ACTIVITY. Your output must be the lines below from the line containing "ATOM 133 N N" to the line containing "ATOM 148 O O", both lines included, reproduced exactly and without pictures.
== DATA FOR THE TASK
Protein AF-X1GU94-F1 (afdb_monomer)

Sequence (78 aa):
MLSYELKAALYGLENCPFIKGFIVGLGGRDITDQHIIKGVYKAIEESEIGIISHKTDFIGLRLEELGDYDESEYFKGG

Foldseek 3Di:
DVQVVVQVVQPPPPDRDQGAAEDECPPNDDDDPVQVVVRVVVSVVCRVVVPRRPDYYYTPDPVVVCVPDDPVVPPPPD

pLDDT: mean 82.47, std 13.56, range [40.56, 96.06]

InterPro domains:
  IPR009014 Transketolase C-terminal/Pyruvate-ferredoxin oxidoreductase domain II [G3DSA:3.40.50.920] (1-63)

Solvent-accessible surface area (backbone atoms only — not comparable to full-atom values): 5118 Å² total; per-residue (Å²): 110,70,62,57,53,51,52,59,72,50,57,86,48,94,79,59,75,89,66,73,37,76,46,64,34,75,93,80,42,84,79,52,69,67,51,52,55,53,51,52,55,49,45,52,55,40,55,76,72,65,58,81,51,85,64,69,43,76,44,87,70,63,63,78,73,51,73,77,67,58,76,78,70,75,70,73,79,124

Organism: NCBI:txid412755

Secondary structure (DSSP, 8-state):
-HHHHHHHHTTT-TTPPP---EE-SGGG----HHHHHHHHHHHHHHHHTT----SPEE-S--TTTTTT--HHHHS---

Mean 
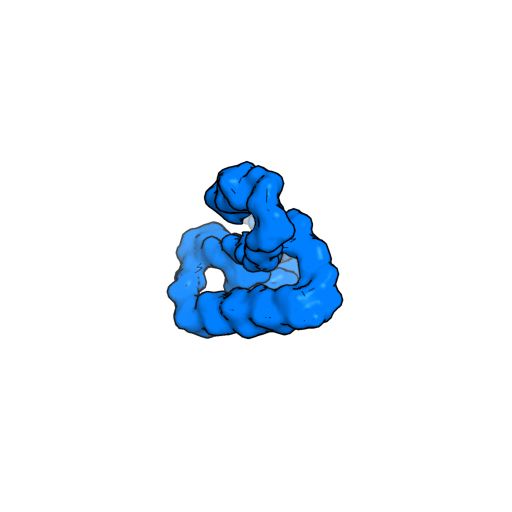predicted aligned error: 8.82 Å

Structure (mmCIF, N/CA/C/O backbone):
data_AF-X1GU94-F1
#
_entry.id   AF-X1GU94-F1
#
loop_
_atom_site.group_PDB
_atom_site.id
_atom_site.type_symbol
_atom_site.label_atom_id
_atom_si
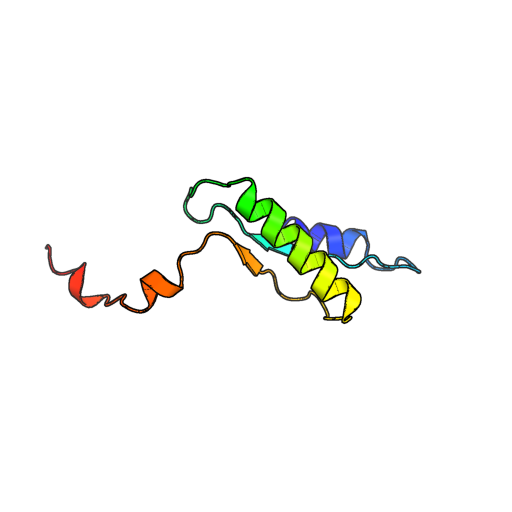te.label_alt_id
_atom_site.label_comp_id
_atom_site.label_asym_id
_atom_site.label_entity_id
_atom_site.label_seq_id
_atom_site.pdbx_PDB_ins_code
_atom_site.Cartn_x
_atom_site.Cartn_y
_atom_site.Cartn_z
_atom_site.occupancy
_atom_site.B_iso_or_equiv
_atom_site.auth_seq_id
_atom_site.auth_comp_id
_atom_site.auth_asym_id
_atom_site.auth_atom_id
_atom_site.pdbx_PDB_model_num
ATOM 1 N N . MET A 1 1 ? -7.776 -2.507 -9.115 1.00 61.16 1 MET A N 1
ATOM 2 C CA . MET A 1 1 ? -8.578 -3.747 -9.110 1.00 61.16 1 MET A CA 1
ATOM 3 C C . MET A 1 1 ? -8.332 -4.525 -7.814 1.00 61.16 1 MET A C 1
ATOM 5 O O . MET A 1 1 ? -9.181 -4.438 -6.941 1.00 61.16 1 MET A O 1
ATOM 9 N N . LEU A 1 2 ? -7.131 -5.079 -7.585 1.00 82.19 2 LEU A N 1
ATOM 10 C CA . LEU A 1 2 ? -6.799 -5.899 -6.399 1.00 82.19 2 LEU A CA 1
ATOM 11 C C . LEU A 1 2 ? -7.143 -5.284 -5.023 1.00 82.19 2 LEU A C 1
ATOM 13 O O . LEU A 1 2 ? -7.815 -5.909 -4.212 1.00 82.19 2 LEU A O 1
ATOM 17 N N . SER A 1 3 ? -6.704 -4.051 -4.736 1.00 86.12 3 SER A N 1
ATOM 18 C CA . SER A 1 3 ? -6.944 -3.435 -3.414 1.00 86.12 3 SER A CA 1
ATOM 19 C C . SER A 1 3 ? -8.434 -3.233 -3.110 1.00 86.12 3 SER A C 1
ATOM 21 O O . SER A 1 3 ? -8.848 -3.329 -1.958 1.00 86.12 3 SER A O 1
ATOM 23 N N . TYR A 1 4 ? -9.248 -2.971 -4.135 1.00 86.75 4 TYR A N 1
ATOM 24 C CA . TYR A 1 4 ? -10.684 -2.774 -3.961 1.00 86.75 4 TYR A CA 1
ATOM 25 C C . TYR A 1 4 ? -11.403 -4.101 -3.704 1.00 86.75 4 TYR A C 1
ATOM 27 O O . TYR A 1 4 ? -12.236 -4.178 -2.809 1.00 86.75 4 TYR A O 1
ATOM 35 N N . GLU A 1 5 ? -11.025 -5.155 -4.428 1.00 89.94 5 GLU A N 1
ATOM 36 C CA . GLU A 1 5 ? -11.533 -6.511 -4.197 1.00 89.94 5 GLU A CA 1
ATOM 37 C C . GLU A 1 5 ? -11.196 -7.006 -2.790 1.00 89.94 5 GLU A C 1
ATOM 39 O O . GLU A 1 5 ? -12.061 -7.559 -2.122 1.00 89.94 5 GLU A O 1
ATOM 44 N N . LEU A 1 6 ? -9.987 -6.727 -2.293 1.00 90.31 6 LEU A N 1
ATOM 45 C CA . LEU A 1 6 ? -9.607 -7.048 -0.916 1.00 90.31 6 LEU A CA 1
ATOM 46 C C . LEU A 1 6 ? -10.485 -6.315 0.109 1.00 90.31 6 LEU A C 1
ATOM 48 O O . LEU A 1 6 ? -10.960 -6.927 1.062 1.00 90.31 6 LEU A O 1
ATOM 52 N N . LYS A 1 7 ? -10.736 -5.014 -0.095 1.00 88.75 7 LYS A N 1
ATOM 53 C CA . LYS A 1 7 ? -11.642 -4.239 0.770 1.00 88.75 7 LYS A CA 1
ATOM 54 C C . LYS A 1 7 ? -13.063 -4.794 0.742 1.00 88.75 7 LYS A C 1
ATOM 56 O O . LYS A 1 7 ? -13.694 -4.857 1.787 1.00 88.75 7 LYS A O 1
ATOM 61 N N . ALA A 1 8 ? -13.550 -5.199 -0.429 1.00 90.19 8 ALA A N 1
ATOM 62 C CA . ALA A 1 8 ? -14.871 -5.796 -0.583 1.00 90.19 8 ALA A CA 1
ATOM 63 C C . ALA A 1 8 ? -14.957 -7.188 0.065 1.00 90.19 8 ALA A C 1
ATOM 65 O O . ALA A 1 8 ? -15.947 -7.492 0.718 1.00 90.19 8 ALA A O 1
ATOM 66 N N . ALA A 1 9 ? -13.915 -8.014 -0.057 1.00 91.88 9 ALA A N 1
ATOM 67 C CA . ALA A 1 9 ? -13.864 -9.348 0.541 1.00 91.88 9 ALA A CA 1
ATOM 68 C C . ALA A 1 9 ? -13.833 -9.310 2.076 1.00 91.88 9 ALA A C 1
ATOM 70 O O . ALA A 1 9 ? -14.354 -10.208 2.730 1.00 91.88 9 ALA A O 1
ATOM 71 N N . LEU A 1 10 ? -13.226 -8.268 2.645 1.00 91.19 10 LEU A N 1
ATOM 72 C CA . LEU A 1 10 ? -13.146 -8.044 4.090 1.00 91.19 10 LEU A CA 1
ATOM 73 C C . LEU A 1 10 ? -14.268 -7.129 4.608 1.00 91.19 10 LEU A C 1
ATOM 75 O O . LEU A 1 10 ? -14.322 -6.819 5.800 1.00 91.19 10 LEU A O 1
ATOM 79 N N . TYR A 1 11 ? -15.171 -6.698 3.725 1.00 88.31 11 TYR A N 1
ATOM 80 C CA . TYR A 1 11 ? -16.298 -5.851 4.081 1.00 88.31 11 TYR A CA 1
ATOM 81 C C . TYR A 1 11 ? -17.274 -6.620 4.980 1.00 88.31 11 TYR A C 1
ATOM 83 O O . TYR A 1 11 ? -17.735 -7.703 4.629 1.00 88.31 11 TYR A O 1
ATOM 91 N N . GLY A 1 12 ? -17.604 -6.047 6.139 1.00 87.44 12 GLY A N 1
ATOM 92 C CA . GLY A 1 12 ? -18.550 -6.635 7.094 1.00 87.44 12 GLY A CA 1
ATOM 93 C C . GLY A 1 12 ? -17.921 -7.451 8.227 1.00 87.44 12 GLY A C 1
ATOM 94 O O . GLY A 1 12 ? -18.655 -7.961 9.070 1.00 87.44 12 GLY A O 1
ATOM 95 N N . LEU A 1 13 ? -16.588 -7.549 8.298 1.00 92.31 13 LEU A N 1
ATOM 96 C CA . LEU A 1 13 ? -15.919 -8.049 9.501 1.00 92.31 13 LEU A CA 1
ATOM 97 C C . LEU A 1 13 ? -16.165 -7.103 10.683 1.00 92.31 13 LEU A C 1
ATOM 99 O O . LEU A 1 13 ? -16.039 -5.888 10.541 1.00 92.31 13 LEU A O 1
ATOM 103 N N . GLU A 1 14 ? -16.452 -7.672 11.857 1.00 89.44 14 GLU A N 1
ATOM 104 C CA . GLU A 1 14 ? -16.646 -6.919 13.108 1.00 89.44 14 GLU A CA 1
ATOM 105 C C . GLU A 1 14 ? -15.417 -6.058 13.442 1.00 89.44 14 GLU A C 1
ATOM 107 O O . GLU A 1 14 ? -15.544 -4.898 13.818 1.00 89.44 14 GLU A O 1
ATOM 112 N N . ASN A 1 15 ? -14.223 -6.603 13.190 1.00 87.25 15 ASN A N 1
ATOM 113 C CA . ASN A 1 15 ? -12.948 -5.898 13.275 1.00 87.25 15 ASN A CA 1
ATOM 114 C C . ASN A 1 15 ? -12.330 -5.777 11.877 1.00 87.25 15 ASN A C 1
ATOM 116 O O . ASN A 1 15 ? -11.417 -6.521 11.516 1.00 87.25 15 ASN A O 1
ATOM 120 N N . CYS A 1 16 ? -12.872 -4.875 11.058 1.00 86.00 16 CYS A N 1
ATOM 121 C CA . CYS A 1 16 ? -12.346 -4.621 9.720 1.00 86.00 16 CYS A CA 1
ATOM 122 C C . CYS A 1 16 ? -10.915 -4.047 9.805 1.00 86.00 16 CYS A C 1
ATOM 124 O O . CYS A 1 16 ? -10.715 -3.024 10.466 1.00 86.00 16 CYS A O 1
ATOM 126 N N . PRO A 1 17 ? -9.913 -4.671 9.158 1.00 89.44 17 PRO A N 1
ATOM 127 C CA . PRO A 1 17 ? -8.549 -4.167 9.199 1.00 89.44 17 PRO A CA 1
ATOM 128 C C . PRO A 1 17 ? -8.406 -2.874 8.390 1.00 89.44 17 PRO A C 1
ATOM 130 O O . PRO A 1 17 ? -9.107 -2.641 7.402 1.00 89.44 17 PRO A O 1
ATOM 133 N N . PHE A 1 18 ? -7.422 -2.055 8.758 1.00 90.38 18 PHE A N 1
ATOM 134 C CA . PHE A 1 18 ? -6.998 -0.938 7.924 1.00 90.38 18 PHE A CA 1
ATOM 135 C C . PHE A 1 18 ? -6.308 -1.458 6.653 1.00 90.38 18 PHE A C 1
ATOM 137 O O . PHE A 1 18 ? -5.350 -2.227 6.718 1.00 90.38 1
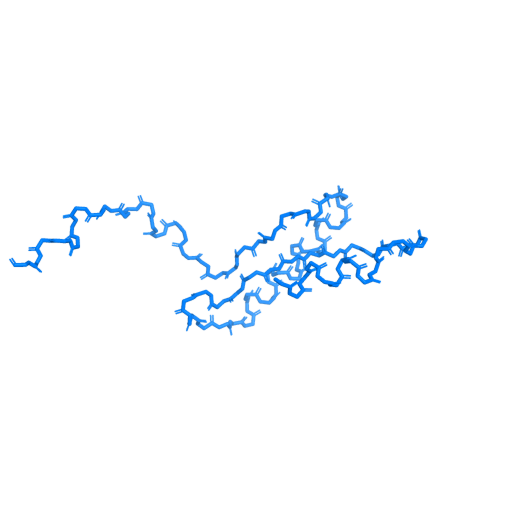8 PHE A O 1
ATOM 144 N N . ILE A 1 19 ? -6.791 -1.039 5.479 1.00 90.50 19 ILE A N 1
ATOM 145 C CA . ILE A 1 19 ? -6.278 -1.494 4.176 1.00 90.50 19 ILE A CA 1
ATOM 146 C C . ILE A 1 19 ? -5.876 -0.286 3.339 1.00 90.50 19 ILE A C 1
ATOM 148 O O . ILE A 1 19 ? -6.747 0.414 2.823 1.00 90.50 19 ILE A O 1
ATOM 152 N N . LYS A 1 20 ? -4.580 -0.069 3.113 1.00 91.62 20 LYS A N 1
ATOM 153 C CA . LYS A 1 20 ? -4.071 0.984 2.220 1.00 91.62 20 LYS A CA 1
ATOM 154 C C . LYS A 1 20 ? -3.639 0.410 0.872 1.00 91.62 20 LYS A C 1
ATOM 156 O O . LYS A 1 20 ? -2.944 -0.599 0.806 1.00 91.62 20 LYS A O 1
ATOM 161 N N . GLY A 1 21 ? -4.080 1.052 -0.210 1.00 91.69 21 GLY A N 1
ATOM 162 C CA . GLY A 1 21 ? -3.714 0.682 -1.575 1.00 91.69 21 GLY A CA 1
ATOM 163 C C . GLY A 1 21 ? -2.572 1.544 -2.102 1.00 91.69 21 GLY A C 1
ATOM 164 O O . GLY A 1 21 ? -2.615 2.769 -1.970 1.00 91.69 21 GLY A O 1
ATOM 165 N N . PHE A 1 22 ? -1.605 0.905 -2.758 1.00 92.56 22 PHE A N 1
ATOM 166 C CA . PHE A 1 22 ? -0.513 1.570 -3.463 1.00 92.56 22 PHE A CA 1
====
RESULT BELOW.
ATOM 133 N N . PHE A 1 18 ? -7.422 -2.055 8.758 1.00 90.38 18 PHE A N 1
ATOM 134 C CA . PHE A 1 18 ? -6.998 -0.938 7.924 1.00 90.38 18 PHE A CA 1
ATOM 135 C C . PHE A 1 18 ? -6.308 -1.458 6.653 1.00 90.38 18 PHE A C 1
ATOM 137 O O . PHE A 1 18 ? -5.350 -2.227 6.718 1.00 90.38 1
8 PHE A O 1
ATOM 144 N N . ILE A 1 19 ? -6.791 -1.039 5.479 1.00 90.50 19 ILE A N 1
ATOM 145 C CA . ILE A 1 19 ? -6.278 -1.494 4.176 1.00 90.50 19 ILE A CA 1
ATOM 146 C C . ILE A 1 19 ? -5.876 -0.286 3.339 1.00 90.50 19 ILE A C 1
ATOM 148 O O . ILE A 1 19 ? -6.747 0.414 2.823 1.00 90.50 19 ILE A O 1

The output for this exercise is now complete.